## TASK REQUIREMENTS
Print nothing but the lines from the start of the listing below through the line that contains "ATOM 28 O O". Do not include the pictures.

DATA FOR PROCESSING: Begin

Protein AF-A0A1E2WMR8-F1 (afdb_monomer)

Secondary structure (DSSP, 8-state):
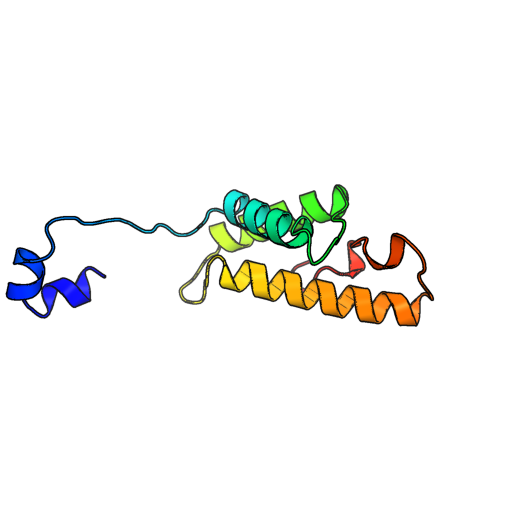
-HHHHHT-HHHHHH-------PPPPHHHHHHHHHHHHS-TTT--B--HHHHHHHHHHHHHHHHT--TT--THHHHHHHHHHHHHHHHHHHHHHT--GGGGTB--GGGS-GGG-

Nearest PDB structures (foldseek):
  3syk-assembly1_A  TM=7.236E-01  e=1.020E-04  Cereibacter sphaeroides

Foldseek 3Di:
DVVVCVVDVVSVVVCPDDDDDDADALVRLLVLLVCVCPPPVQVAAEDPVNSVLSSVLSNVCRVPPDPPDDHNVVSVVQSVQLLVQLVVVCVVVVDDDNSSRYGDPSSGDPVSD

Structure (mmCIF, N/CA/C/O backbone):
data_AF-A0A1E2WMR8-F1
#
_entry.id   AF-A0A1E2WMR8-F1
#
loop_
_atom_site.group_PDB
_atom_site.id
_atom_site.type_symbol
_atom_site.label_atom_id
_atom_site.label_alt_id
_atom_site.label_comp_id
_atom_site.label_asym_id
_atom_site.label_entity_id
_atom_site.label_seq_id
_atom_site.pdbx_PDB_ins_code
_atom_site.Cartn_x
_atom_site.Cartn_y
_atom_site.Cartn_z
_atom_site.occupancy
_atom_site.B_iso_or_equiv
_atom_site.auth_seq_id
_atom_site.auth_comp_id
_atom_site.auth_asym_id
_atom_site.auth_atom_id
_atom_site.pdbx_PDB_model_num
ATOM 1 N N . MET A 1 1 ? -17.383 -6.788 19.004 1.00 70.62 1 MET A N 1
ATOM 2 C CA . MET A 1 1 ? -16.990 -7.147 20.388 1.00 70.62 1 MET A CA 1
ATOM 3 C C . MET A 1 1 ? -18.089 -6.881 21.425 1.00 70.62 1 MET A C 1
ATOM 5 O O . MET A 1 1 ? -18.531 -7.833 22.050 1.00 70.62 1 MET A O 1
ATOM 9 N N . LYS A 1 2 ? -18.601 -5.646 21.585 1.00 68.81 2 LYS A N 1
ATOM 10 C CA . LYS A 1 2 ? -19.633 -5.318 22.604 1.00 68.81 2 LYS A CA 1
ATOM 11 C C . LYS A 1 2 ? -20.883 -6.218 22.580 1.00 68.81 2 LYS A C 1
ATOM 13 O O . LYS A 1 2 ? -21.338 -6.647 23.631 1.00 68.81 2 LYS A O 1
ATOM 18 N N . SER A 1 3 ? -21.408 -6.539 21.394 1.00 69.44 3 SER A N 1
ATOM 19 C CA . SER A 1 3 ? -22.585 -7.414 21.249 1.00 69.44 3 SER A CA 1
ATOM 20 C C . SER A 1 3 ? -22.341 -8.840 21.778 1.00 69.44 3 SER A C 1
ATOM 22 O O . SER A 1 3 ? -23.166 -9.343 22.530 1.00 69.44 3 SER A O 1
ATOM 24 N N . PHE A 1 4 ? -21.174 -9.433 21.497 1.00 73.94 4 PHE A N 1
ATOM 25 C CA . PHE A 1 4 ? -20.782 -10.769 21.971 1.00 73.94 4 PHE A CA 1
ATOM 26 C C . PHE A 1 4 ? -20.664 -10.845 23.502 1.00 73.94 4 PHE A C 1
ATOM 28 O O . PHE A 1 4 ? -21.114 -11.806 24.120 1.00 73.94 4 PHE A O 1
ATOM 35 N N . LEU A 1 5 ? -20.114 -9.800 24.129 1.00 71.19 5 LEU A N 1
ATOM 36 C CA . LEU A 1 5 ? -19.996 -9.719 25.590 1.00 71.19 5 LEU A CA 1
ATOM 37 C C . LEU A 1 5 ? -21.352 -9.560 26.286 1.00 71.19 5 LEU A C 1
ATOM 39 O O . LEU A 1 5 ? -21.533 -10.042 27.401 1.00 71.19 5 LEU A O 1
ATOM 43 N N . ASN A 1 6 ? -22.316 -8.914 25.628 1.00 71.62 6 ASN A N 1
ATOM 44 C CA . ASN A 1 6 ? -23.669 -8.751 26.155 1.00 71.62 6 ASN A CA 1
ATOM 45 C C . ASN A 1 6 ? -24.530 -10.015 25.999 1.00 71.62 6 ASN A C 1
ATOM 47 O O . ASN A 1 6 ? -25.568 -10.112 26.648 1.00 71.62 6 ASN A O 1
ATOM 51 N N . SER A 1 7 ? -24.112 -10.991 25.185 1.00 78.44 7 SER A N 1
ATOM 52 C CA . SER A 1 7 ? -24.825 -12.265 25.026 1.00 78.44 7 SER A CA 1
ATOM 53 C C . SER A 1 7 ? -24.705 -13.180 26.249 1.00 78.44 7 SER A C 1
ATOM 55 O O . SER A 1 7 ? -25.496 -14.108 26.388 1.00 78.44 7 SER A O 1
ATOM 57 N N . ASN A 1 8 ? -23.733 -12.945 27.141 1.00 77.19 8 ASN A N 1
ATOM 58 C CA . ASN A 1 8 ? -23.583 -13.714 28.374 1.00 77.19 8 ASN A CA 1
ATOM 59 C C . ASN A 1 8 ? -23.010 -12.843 29.503 1.00 77.19 8 ASN A C 1
ATOM 61 O O . ASN A 1 8 ? -21.832 -12.481 29.501 1.00 77.19 8 ASN A O 1
ATOM 65 N N . SER A 1 9 ? -23.838 -12.521 30.499 1.00 68.94 9 SER A N 1
ATOM 66 C CA . SER A 1 9 ? -23.464 -11.652 31.626 1.00 68.94 9 SER A CA 1
ATOM 67 C C . SER A 1 9 ? -22.260 -12.176 32.423 1.00 68.94 9 SER A C 1
ATOM 69 O O . SER A 1 9 ? -21.484 -11.377 32.949 1.00 68.94 9 SER A O 1
ATOM 71 N N . GLY A 1 10 ? -22.047 -13.499 32.448 1.00 79.25 10 GLY A N 1
ATOM 72 C CA . GLY A 1 10 ? -20.897 -14.137 33.094 1.00 79.25 10 GLY A CA 1
ATOM 73 C C . GLY A 1 10 ? -19.563 -13.970 32.352 1.00 79.25 10 GLY A C 1
ATOM 74 O O . GLY A 1 10 ? -18.509 -14.099 32.970 1.00 79.25 10 GLY A O 1
ATOM 75 N N . LEU A 1 11 ? -19.577 -13.658 31.049 1.00 75.38 11 LEU A N 1
ATOM 76 C CA . LEU A 1 11 ? -18.358 -13.317 30.299 1.00 75.38 11 LEU A CA 1
ATOM 77 C C . LEU A 1 11 ? -17.901 -11.895 30.624 1.00 75.38 11 LEU A C 1
ATOM 79 O O . LEU A 1 11 ? -16.709 -11.652 30.799 1.00 75.38 11 LEU A O 1
ATOM 83 N N . LYS A 1 12 ? -18.852 -10.968 30.776 1.00 71.31 12 LYS A N 1
ATOM 84 C CA . LYS A 1 12 ? -18.563 -9.569 31.107 1.00 71.31 12 LYS A CA 1
ATOM 85 C C . LYS A 1 12 ? -17.884 -9.413 32.473 1.00 71.31 12 LYS A C 1
ATOM 87 O O . LYS A 1 12 ? -17.035 -8.545 32.615 1.00 71.31 12 LYS A O 1
ATOM 92 N N . SER A 1 13 ? -18.214 -10.257 33.455 1.00 77.56 13 SER A N 1
ATOM 93 C CA . SER A 1 13 ? -17.580 -10.222 34.783 1.00 77.56 
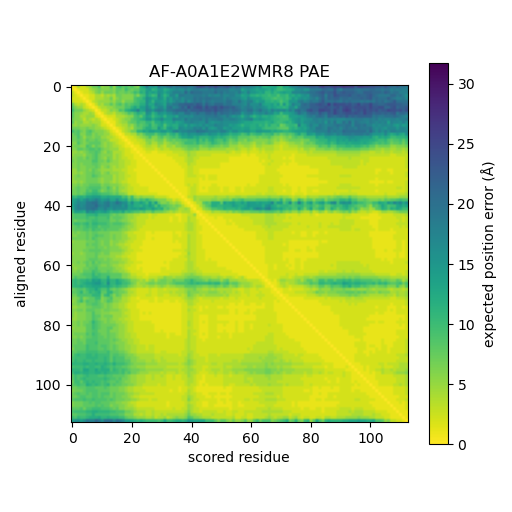13 SER A CA 1
ATOM 94 C C . SER A 1 13 ? -16.172 -10.831 34.819 1.00 77.56 13 SER A C 1
ATOM 96 O O . SER A 1 13 ? -15.396 -10.499 35.711 1.00 77.56 13 SER A O 1
ATOM 98 N N . ARG A 1 14 ? -15.826 -11.709 33.864 1.00 82.88 14 ARG A N 1
ATOM 99 C CA . ARG A 1 14 ? -14.521 -12.396 33.793 1.00 82.88 14 ARG A CA 1
ATOM 100 C C . ARG A 1 14 ? -13.489 -11.677 32.923 1.00 82.88 14 ARG A C 1
ATOM 102 O O . ARG A 1 14 ? -12.303 -11.968 33.037 1.00 82.88 14 ARG A O 1
ATOM 109 N N . ILE A 1 15 ? -13.915 -10.747 32.069 1.00 78.44 15 ILE A N 1
ATOM 110 C CA . ILE A 1 15 ? -13.015 -9.908 31.271 1.00 78.44 15 ILE A CA 1
ATOM 111 C C . ILE A 1 15 ? -12.798 -8.588 32.009 1.00 78.44 15 ILE A C 1
ATOM 113 O O . ILE A 1 15 ? -13.579 -7.647 31.888 1.00 78.44 15 ILE A O 1
ATOM 117 N N . ALA A 1 16 ? -11.723 -8.535 32.795 1.00 77.88 16 ALA A N 
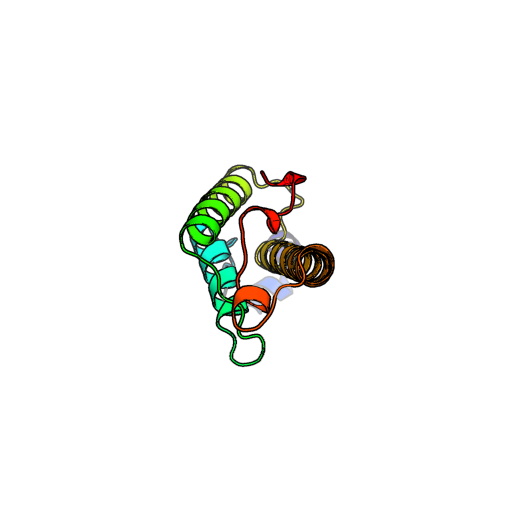1
ATOM 118 C CA . ALA A 1 16 ? -11.361 -7.358 33.583 1.00 77.88 16 ALA A CA 1
ATOM 119 C C . ALA A 1 16 ? -10.869 -6.180 32.719 1.00 77.88 16 ALA A C 1
ATOM 121 O O . ALA A 1 16 ? -11.046 -5.025 33.097 1.00 77.88 16 ALA A O 1
ATOM 122 N N . PHE A 1 17 ? -10.284 -6.459 31.547 1.00 79.69 17 PHE A N 1
ATOM 123 C CA . PHE A 1 17 ? -9.671 -5.453 30.680 1.00 79.69 17 PHE A CA 1
ATOM 124 C C . PHE A 1 17 ? -10.346 -5.403 29.315 1.00 79.69 17 PHE A C 1
ATOM 126 O O . PHE A 1 17 ? -10.514 -6.425 28.651 1.00 79.69 17 PHE A O 1
ATOM 133 N N . HIS A 1 18 ? -10.698 -4.195 28.891 1.00 78.25 18 HIS A N 1
ATOM 134 C CA . HIS A 1 18 ? -11.182 -3.921 27.547 1.00 78.25 18 HIS A CA 1
ATOM 135 C C . HIS A 1 18 ? -10.062 -3.217 26.788 1.00 78.25 18 HIS A C 1
ATOM 137 O O . HIS A 1 18 ? -9.599 -2.162 27.214 1.00 78.25 18 HIS A O 1
ATOM 143 N N . ILE A 1 19 ? -9.611 -3.830 25.696 1.00 82.81 19 ILE A N 1
ATOM 144 C CA . ILE A 1 19 ? -8.647 -3.235 24.773 1.00 82.81 19 ILE A CA 1
ATOM 145 C C . ILE A 1 19 ? -9.416 -2.911 23.499 1.00 82.81 19 ILE A C 1
ATOM 147 O O . ILE A 1 19 ? -10.004 -3.806 22.884 1.00 82.81 19 ILE A O 1
ATOM 151 N N . ASP A 1 20 ? -9.436 -1.635 23.137 1.00 82.88 20 ASP A N 1
ATOM 152 C CA . ASP A 1 20 ? -9.993 -1.189 21.870 1.00 82.88 20 ASP A CA 1
ATOM 153 C C . ASP A 1 20 ? -8.942 -1.368 20.773 1.00 82.88 20 ASP A C 1
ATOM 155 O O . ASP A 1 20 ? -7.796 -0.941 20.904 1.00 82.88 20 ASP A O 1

DATA FOR PROCESSING: End

## RESULT
Protein AF-A0A1E2WMR8-F1 (afdb_monomer)

Secondary structure (DSSP, 8-state):
-HHHHHT-HHHHHH-------PPPPHHHHHHHHHHHHS-TTT--B--HHHHHHHHHHHHHHHHT--TT--THHHHHHHHHHHHHHHHHHHHHHT--GGGGTB--GGGS-GGG-

Nearest PDB structures (foldseek):
  3syk-assembly1_A  TM=7.236E-01  e=1.020E-04  Cereibacter sphaeroides

Foldseek 3Di:
DVVVCVVDVVSVVVCPDDDDDDADALVRLLVLLVCVCPPPVQVAAEDPVNSVLSSVLSNVCRVPPDPPDDHNVVSVVQSVQLLVQLVVVCVVVVDDDNSSRYGDPSSGDPVSD

Structure (mmCIF, N/CA/C/O backbone):
data_AF-A0A1E2WMR8-F1
#
_entry.id   AF-A0A1E2WMR8-F1
#
loop_
_atom_site.group_PDB
_atom_site.id
_atom_site.type_symbol
_atom_site.label_atom_id
_atom_site.label_alt_id
_atom_site.label_comp_id
_atom_site.label_asym_id
_atom_site.label_entity_id
_atom_site.label_seq_id
_atom_site.pdbx_PDB_ins_code
_atom_site.Cartn_x
_atom_site.Cartn_y
_atom_site.Cartn_z
_atom_site.occupancy
_atom_site.B_iso_or_equiv
_atom_site.auth_seq_id
_atom_site.auth_comp_id
_atom_site.auth_asym_id
_atom_site.auth_atom_id
_atom_site.pdbx_PDB_model_num
ATOM 1 N N . MET A 1 1 ? -17.383 -6.788 19.004 1.00 70.62 1 MET A N 1
ATOM 2 C CA . MET A 1 1 ? -16.990 -7.147 20.388 1.00 70.62 1 MET A CA 1
ATOM 3 C C . MET A 1 1 ? -18.089 -6.881 21.425 1.00 70.62 1 MET A C 1
ATOM 5 O O . MET A 1 1 ? -18.531 -7.833 22.050 1.00 70.62 1 MET A O 1
ATOM 9 N N . LYS A 1 2 ? -18.601 -5.646 21.585 1.00 68.81 2 LYS A N 1
ATOM 10 C CA . LYS A 1 2 ? -19.633 -5.318 22.604 1.00 68.81 2 LYS A CA 1
ATOM 11 C C . LYS A 1 2 ? -20.883 -6.218 22.580 1.00 68.81 2 LYS A C 1
ATOM 13 O O . LYS A 1 2 ? -21.338 -6.647 23.631 1.00 68.81 2 LYS A O 1
ATOM 18 N N . SER A 1 3 ? -21.408 -6.539 21.394 1.00 69.44 3 SER A N 1
ATOM 19 C CA . SER A 1 3 ? -22.585 -7.414 21.249 1.00 69.44 3 SER A CA 1
ATOM 20 C C . SER A 1 3 ? -22.341 -8.840 21.778 1.00 69.44 3 SER A C 1
ATOM 22 O O . SER A 1 3 ? -23.166 -9.343 22.530 1.00 69.44 3 SER A O 1
ATOM 24 N N . PHE A 1 4 ? -21.174 -9.433 21.497 1.00 73.94 4 PHE A N 1
ATOM 25 C CA . PHE A 1 4 ? -20.782 -10.769 21.971 1.00 73.94 4 PHE A CA 1
ATOM 26 C C . PHE A 1 4 ? -20.664 -10.845 23.502 1.00 73.94 4 PHE A C 1
ATOM 28 O O . PHE A 1 4 ? -21.114 -11.806 24.120 1.00 73.94 4 PHE A O 1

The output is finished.